4 large eggs
2/3 cup fresh lime juice
3/4 cup granulated sugar
6 tbsp. unsalted butter
2 tsp. grated lime zest
1 1/4 cups all-purpose flour
3/4 cup cake flour
1 1/2 tbsp. granulated sugar
3/4 tsp. salt
1/4 tsp. baking powder
1 cup (2 sticks/8 oz./226g) butter, cut up
1/4 cup vegetable shortening
6 tbsp. cold water
Thin strips of lime peel, for garnish
You will need 34 miniature tartlets molds or you may use miniature muffin tins.
Whisk together first 4 ingredients in a saucepan, and cook over medium-low heat, whisking constantly for 12 minutes or until mixture is thickened. Stir in grated lime zest. Pour carefully through a wire-mesh strainer into a bowl. Cover mixture, and refrigerate 4 to 6 hours.
Pulse flours, sugar, salt, and baking powder in a food processor until combined. Add butter and shortening and pulse until mixture is crumbly. Add cold water, 1 tablespoon at a time, pulsing after each addition. Remove dough, and wrap in plastic wrap; chill at least 2 hours.

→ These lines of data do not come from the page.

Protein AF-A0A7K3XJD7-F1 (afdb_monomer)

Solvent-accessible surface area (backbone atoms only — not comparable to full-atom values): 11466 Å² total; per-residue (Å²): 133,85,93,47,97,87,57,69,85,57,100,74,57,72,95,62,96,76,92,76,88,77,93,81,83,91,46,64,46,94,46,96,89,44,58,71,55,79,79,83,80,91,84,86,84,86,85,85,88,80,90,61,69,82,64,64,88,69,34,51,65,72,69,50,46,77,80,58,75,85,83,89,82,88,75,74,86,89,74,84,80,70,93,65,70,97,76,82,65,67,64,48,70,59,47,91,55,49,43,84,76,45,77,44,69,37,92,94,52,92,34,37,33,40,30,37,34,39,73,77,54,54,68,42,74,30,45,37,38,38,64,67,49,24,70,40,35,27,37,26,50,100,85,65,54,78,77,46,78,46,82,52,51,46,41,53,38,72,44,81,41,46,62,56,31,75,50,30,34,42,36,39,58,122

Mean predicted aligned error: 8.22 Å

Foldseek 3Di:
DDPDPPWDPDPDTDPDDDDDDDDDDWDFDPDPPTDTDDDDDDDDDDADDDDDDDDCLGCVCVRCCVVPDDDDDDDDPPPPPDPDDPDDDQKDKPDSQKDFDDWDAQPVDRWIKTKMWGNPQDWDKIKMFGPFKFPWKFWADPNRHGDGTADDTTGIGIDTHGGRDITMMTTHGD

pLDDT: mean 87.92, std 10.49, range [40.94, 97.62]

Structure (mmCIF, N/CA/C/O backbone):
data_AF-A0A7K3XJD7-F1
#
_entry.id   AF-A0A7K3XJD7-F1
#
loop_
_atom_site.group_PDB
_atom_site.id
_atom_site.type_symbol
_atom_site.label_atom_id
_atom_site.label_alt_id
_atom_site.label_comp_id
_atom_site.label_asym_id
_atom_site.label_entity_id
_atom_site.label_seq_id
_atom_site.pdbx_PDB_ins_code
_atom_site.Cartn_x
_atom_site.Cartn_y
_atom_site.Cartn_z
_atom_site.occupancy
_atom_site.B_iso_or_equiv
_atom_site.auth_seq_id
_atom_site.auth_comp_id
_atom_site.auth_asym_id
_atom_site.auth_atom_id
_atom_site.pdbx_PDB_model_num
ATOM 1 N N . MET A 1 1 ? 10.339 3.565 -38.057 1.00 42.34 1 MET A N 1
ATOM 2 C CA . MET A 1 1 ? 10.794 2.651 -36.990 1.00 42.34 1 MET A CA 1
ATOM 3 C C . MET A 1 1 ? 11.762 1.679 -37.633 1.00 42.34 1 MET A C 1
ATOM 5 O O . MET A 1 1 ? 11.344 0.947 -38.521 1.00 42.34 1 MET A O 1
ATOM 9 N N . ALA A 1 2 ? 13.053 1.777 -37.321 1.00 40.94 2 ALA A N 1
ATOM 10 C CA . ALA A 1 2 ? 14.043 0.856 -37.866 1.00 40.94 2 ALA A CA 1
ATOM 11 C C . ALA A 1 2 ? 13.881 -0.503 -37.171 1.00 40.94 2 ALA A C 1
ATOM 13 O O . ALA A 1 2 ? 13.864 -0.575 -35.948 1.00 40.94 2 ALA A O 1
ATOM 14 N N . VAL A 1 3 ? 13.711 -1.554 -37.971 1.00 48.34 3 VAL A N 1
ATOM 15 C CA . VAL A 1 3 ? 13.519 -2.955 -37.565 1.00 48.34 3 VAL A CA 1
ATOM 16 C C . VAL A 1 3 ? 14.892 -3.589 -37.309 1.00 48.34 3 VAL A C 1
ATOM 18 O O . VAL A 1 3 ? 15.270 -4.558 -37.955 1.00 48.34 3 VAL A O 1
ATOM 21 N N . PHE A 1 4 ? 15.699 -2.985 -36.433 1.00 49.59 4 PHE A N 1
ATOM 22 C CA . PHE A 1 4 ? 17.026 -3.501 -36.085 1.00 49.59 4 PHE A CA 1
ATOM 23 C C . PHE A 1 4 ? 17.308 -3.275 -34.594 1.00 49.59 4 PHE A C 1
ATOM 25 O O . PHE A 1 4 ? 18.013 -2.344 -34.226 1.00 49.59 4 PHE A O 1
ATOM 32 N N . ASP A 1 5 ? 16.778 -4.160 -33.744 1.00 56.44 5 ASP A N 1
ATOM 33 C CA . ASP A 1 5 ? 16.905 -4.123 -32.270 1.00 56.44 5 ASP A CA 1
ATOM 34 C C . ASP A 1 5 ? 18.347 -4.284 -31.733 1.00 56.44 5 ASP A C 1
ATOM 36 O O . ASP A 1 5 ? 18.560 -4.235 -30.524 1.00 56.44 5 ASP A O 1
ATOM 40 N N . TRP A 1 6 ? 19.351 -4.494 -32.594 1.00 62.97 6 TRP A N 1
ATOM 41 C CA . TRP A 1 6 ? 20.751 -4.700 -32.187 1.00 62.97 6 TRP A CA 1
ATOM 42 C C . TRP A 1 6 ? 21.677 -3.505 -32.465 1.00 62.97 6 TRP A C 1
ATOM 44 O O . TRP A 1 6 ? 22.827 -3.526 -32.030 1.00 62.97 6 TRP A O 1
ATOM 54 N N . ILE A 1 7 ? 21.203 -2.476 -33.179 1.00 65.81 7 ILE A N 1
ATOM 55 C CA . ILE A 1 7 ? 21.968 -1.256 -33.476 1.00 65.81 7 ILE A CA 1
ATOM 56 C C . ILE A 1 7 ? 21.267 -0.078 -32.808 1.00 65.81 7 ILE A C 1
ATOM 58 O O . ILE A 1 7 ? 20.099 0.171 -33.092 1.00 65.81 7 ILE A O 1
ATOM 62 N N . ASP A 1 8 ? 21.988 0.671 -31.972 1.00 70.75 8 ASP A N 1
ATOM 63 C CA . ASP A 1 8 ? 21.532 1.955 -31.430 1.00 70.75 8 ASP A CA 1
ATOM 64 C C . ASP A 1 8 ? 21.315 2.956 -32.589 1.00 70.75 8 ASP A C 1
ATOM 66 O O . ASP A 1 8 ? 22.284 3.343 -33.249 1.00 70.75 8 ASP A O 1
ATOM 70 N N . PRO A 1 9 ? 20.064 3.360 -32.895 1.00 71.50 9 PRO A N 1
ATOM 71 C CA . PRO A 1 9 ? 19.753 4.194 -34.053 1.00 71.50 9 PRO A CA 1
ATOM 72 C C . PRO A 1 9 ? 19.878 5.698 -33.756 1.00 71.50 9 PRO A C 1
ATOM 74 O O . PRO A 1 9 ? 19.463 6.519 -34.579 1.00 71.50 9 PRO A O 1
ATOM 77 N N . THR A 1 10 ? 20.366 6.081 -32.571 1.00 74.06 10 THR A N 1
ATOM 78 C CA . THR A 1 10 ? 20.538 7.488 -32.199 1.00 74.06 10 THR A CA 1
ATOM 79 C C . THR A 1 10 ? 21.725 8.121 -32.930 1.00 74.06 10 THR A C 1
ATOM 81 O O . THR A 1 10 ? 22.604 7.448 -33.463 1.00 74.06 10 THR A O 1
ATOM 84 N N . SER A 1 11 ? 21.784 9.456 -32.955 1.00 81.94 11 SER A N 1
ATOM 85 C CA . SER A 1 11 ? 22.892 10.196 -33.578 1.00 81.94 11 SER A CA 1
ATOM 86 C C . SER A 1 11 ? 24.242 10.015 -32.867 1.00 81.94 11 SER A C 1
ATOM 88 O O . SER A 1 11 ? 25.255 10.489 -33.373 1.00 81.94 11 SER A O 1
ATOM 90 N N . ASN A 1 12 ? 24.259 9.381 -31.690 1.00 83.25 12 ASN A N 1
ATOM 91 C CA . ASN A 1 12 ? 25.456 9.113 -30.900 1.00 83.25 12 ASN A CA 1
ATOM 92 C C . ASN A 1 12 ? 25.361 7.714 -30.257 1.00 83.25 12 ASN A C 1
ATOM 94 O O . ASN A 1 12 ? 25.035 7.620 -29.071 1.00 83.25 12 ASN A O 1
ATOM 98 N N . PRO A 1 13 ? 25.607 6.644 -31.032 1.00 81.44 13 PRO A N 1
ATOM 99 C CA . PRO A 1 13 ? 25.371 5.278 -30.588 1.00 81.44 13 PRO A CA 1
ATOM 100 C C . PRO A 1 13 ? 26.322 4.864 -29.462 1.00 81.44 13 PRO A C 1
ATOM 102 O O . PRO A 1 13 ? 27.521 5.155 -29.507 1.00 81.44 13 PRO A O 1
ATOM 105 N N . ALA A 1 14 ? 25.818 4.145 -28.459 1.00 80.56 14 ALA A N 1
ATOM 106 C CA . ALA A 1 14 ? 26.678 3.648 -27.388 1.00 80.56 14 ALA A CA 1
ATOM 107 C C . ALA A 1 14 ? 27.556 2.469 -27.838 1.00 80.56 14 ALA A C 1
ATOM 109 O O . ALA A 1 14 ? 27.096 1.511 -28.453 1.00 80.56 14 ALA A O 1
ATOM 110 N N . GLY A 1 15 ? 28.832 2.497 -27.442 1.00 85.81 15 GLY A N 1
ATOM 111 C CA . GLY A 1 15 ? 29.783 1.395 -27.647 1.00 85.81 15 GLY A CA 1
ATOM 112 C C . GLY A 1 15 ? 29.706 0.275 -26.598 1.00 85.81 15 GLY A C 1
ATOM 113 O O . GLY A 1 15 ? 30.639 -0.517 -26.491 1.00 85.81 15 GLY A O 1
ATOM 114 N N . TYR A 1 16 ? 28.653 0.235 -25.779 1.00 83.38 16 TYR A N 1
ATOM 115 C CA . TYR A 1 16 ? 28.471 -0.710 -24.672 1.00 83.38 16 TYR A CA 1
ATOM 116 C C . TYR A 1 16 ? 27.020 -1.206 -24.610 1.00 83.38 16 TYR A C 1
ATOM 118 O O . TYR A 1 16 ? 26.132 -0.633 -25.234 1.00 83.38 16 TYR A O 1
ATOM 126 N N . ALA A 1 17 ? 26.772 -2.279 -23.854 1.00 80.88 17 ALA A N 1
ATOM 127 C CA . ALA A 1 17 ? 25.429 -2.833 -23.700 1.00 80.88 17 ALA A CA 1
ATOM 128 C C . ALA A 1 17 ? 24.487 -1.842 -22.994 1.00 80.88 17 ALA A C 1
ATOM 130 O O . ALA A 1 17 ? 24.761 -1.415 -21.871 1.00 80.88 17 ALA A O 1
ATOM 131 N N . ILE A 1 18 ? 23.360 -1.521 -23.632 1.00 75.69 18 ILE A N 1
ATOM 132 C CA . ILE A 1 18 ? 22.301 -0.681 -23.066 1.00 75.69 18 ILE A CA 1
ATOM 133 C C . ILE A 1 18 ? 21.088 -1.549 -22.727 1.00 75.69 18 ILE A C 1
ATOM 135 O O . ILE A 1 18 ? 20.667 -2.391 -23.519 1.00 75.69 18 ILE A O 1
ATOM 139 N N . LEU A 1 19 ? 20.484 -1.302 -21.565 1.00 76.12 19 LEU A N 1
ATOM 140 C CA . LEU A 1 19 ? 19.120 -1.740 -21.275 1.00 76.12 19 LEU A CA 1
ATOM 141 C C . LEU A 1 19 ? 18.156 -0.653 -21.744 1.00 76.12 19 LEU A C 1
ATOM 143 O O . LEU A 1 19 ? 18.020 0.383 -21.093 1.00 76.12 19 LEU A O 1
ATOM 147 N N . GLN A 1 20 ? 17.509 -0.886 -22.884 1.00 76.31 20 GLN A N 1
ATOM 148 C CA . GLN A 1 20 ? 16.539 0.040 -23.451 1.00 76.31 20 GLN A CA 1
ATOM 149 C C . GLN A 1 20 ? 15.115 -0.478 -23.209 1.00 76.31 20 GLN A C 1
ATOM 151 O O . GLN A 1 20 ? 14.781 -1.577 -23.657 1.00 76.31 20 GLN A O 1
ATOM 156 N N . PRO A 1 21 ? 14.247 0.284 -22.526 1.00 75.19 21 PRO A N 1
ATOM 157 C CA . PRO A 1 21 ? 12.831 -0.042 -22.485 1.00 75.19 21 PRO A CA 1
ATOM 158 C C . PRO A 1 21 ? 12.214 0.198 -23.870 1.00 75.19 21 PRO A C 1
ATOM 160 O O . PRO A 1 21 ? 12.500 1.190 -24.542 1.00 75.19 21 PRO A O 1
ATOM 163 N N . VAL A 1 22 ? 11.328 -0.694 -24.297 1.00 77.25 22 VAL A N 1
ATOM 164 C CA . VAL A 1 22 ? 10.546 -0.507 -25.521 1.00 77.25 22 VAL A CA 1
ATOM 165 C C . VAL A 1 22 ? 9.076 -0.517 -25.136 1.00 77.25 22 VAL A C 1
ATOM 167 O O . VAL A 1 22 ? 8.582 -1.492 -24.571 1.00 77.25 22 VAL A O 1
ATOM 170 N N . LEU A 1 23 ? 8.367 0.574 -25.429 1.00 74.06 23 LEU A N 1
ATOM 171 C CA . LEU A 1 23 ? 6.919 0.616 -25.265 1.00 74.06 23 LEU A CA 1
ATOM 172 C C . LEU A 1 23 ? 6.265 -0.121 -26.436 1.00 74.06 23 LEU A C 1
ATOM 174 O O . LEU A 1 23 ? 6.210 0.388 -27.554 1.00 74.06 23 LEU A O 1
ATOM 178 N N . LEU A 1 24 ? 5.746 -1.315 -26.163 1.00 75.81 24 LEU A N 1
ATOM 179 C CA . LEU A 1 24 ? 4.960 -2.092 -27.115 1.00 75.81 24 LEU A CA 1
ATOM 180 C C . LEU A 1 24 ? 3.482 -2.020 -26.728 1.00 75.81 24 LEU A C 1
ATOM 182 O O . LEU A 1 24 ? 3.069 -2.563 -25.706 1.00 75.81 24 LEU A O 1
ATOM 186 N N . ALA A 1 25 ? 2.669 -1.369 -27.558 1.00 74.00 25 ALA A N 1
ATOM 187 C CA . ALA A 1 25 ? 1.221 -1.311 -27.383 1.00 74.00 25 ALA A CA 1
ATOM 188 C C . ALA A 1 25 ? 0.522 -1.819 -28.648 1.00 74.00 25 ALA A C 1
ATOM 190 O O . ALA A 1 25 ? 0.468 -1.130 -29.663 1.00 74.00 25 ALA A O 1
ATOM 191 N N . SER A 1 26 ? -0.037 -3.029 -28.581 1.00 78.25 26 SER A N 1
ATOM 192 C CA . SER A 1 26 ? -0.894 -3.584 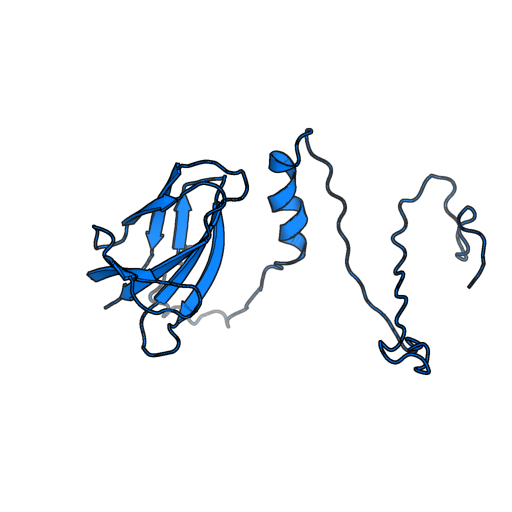-29.635 1.00 78.25 26 SER A CA 1
ATOM 193 C C . SER A 1 26 ? -2.349 -3.511 -29.191 1.00 78.25 26 SER A C 1
ATOM 195 O O . SER A 1 26 ? -2.771 -4.235 -28.293 1.00 78.25 26 SER A O 1
ATOM 197 N N . ARG A 1 27 ? -3.125 -2.612 -29.798 1.00 79.62 27 ARG A N 1
ATOM 198 C CA . ARG A 1 27 ? -4.545 -2.418 -29.492 1.00 79.62 27 ARG A CA 1
ATOM 199 C C . ARG A 1 27 ? -5.364 -2.809 -30.719 1.00 79.62 27 ARG A C 1
ATOM 201 O O . ARG A 1 27 ? -5.304 -2.138 -31.745 1.00 79.62 27 ARG A O 1
ATOM 208 N N . LYS A 1 28 ? -6.143 -3.882 -30.607 1.00 83.81 28 LYS A N 1
ATOM 209 C CA . LYS A 1 28 ? -7.158 -4.264 -31.593 1.00 83.81 28 LYS A CA 1
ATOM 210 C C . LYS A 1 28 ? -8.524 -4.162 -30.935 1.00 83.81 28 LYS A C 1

Shape dough into 34 (1-inch) balls and press balls into lightly greased miniature tart pans. Prick with a fork. Bake at 375 degrees F/190 degrees C for 13 minutes or until golden. Remove from pans, and let cool on wire racks. Spoon 1 to 2 teaspoons lime curd into each tart shell. Store loosely covered in refrigerator. When ready to serve, garnish with thin strips of lime peel.
Makes 34 tartlets.
You may substitute miniature muffin pans for the miniature tart pans. Serve any leftover lime curd with scones or muffins.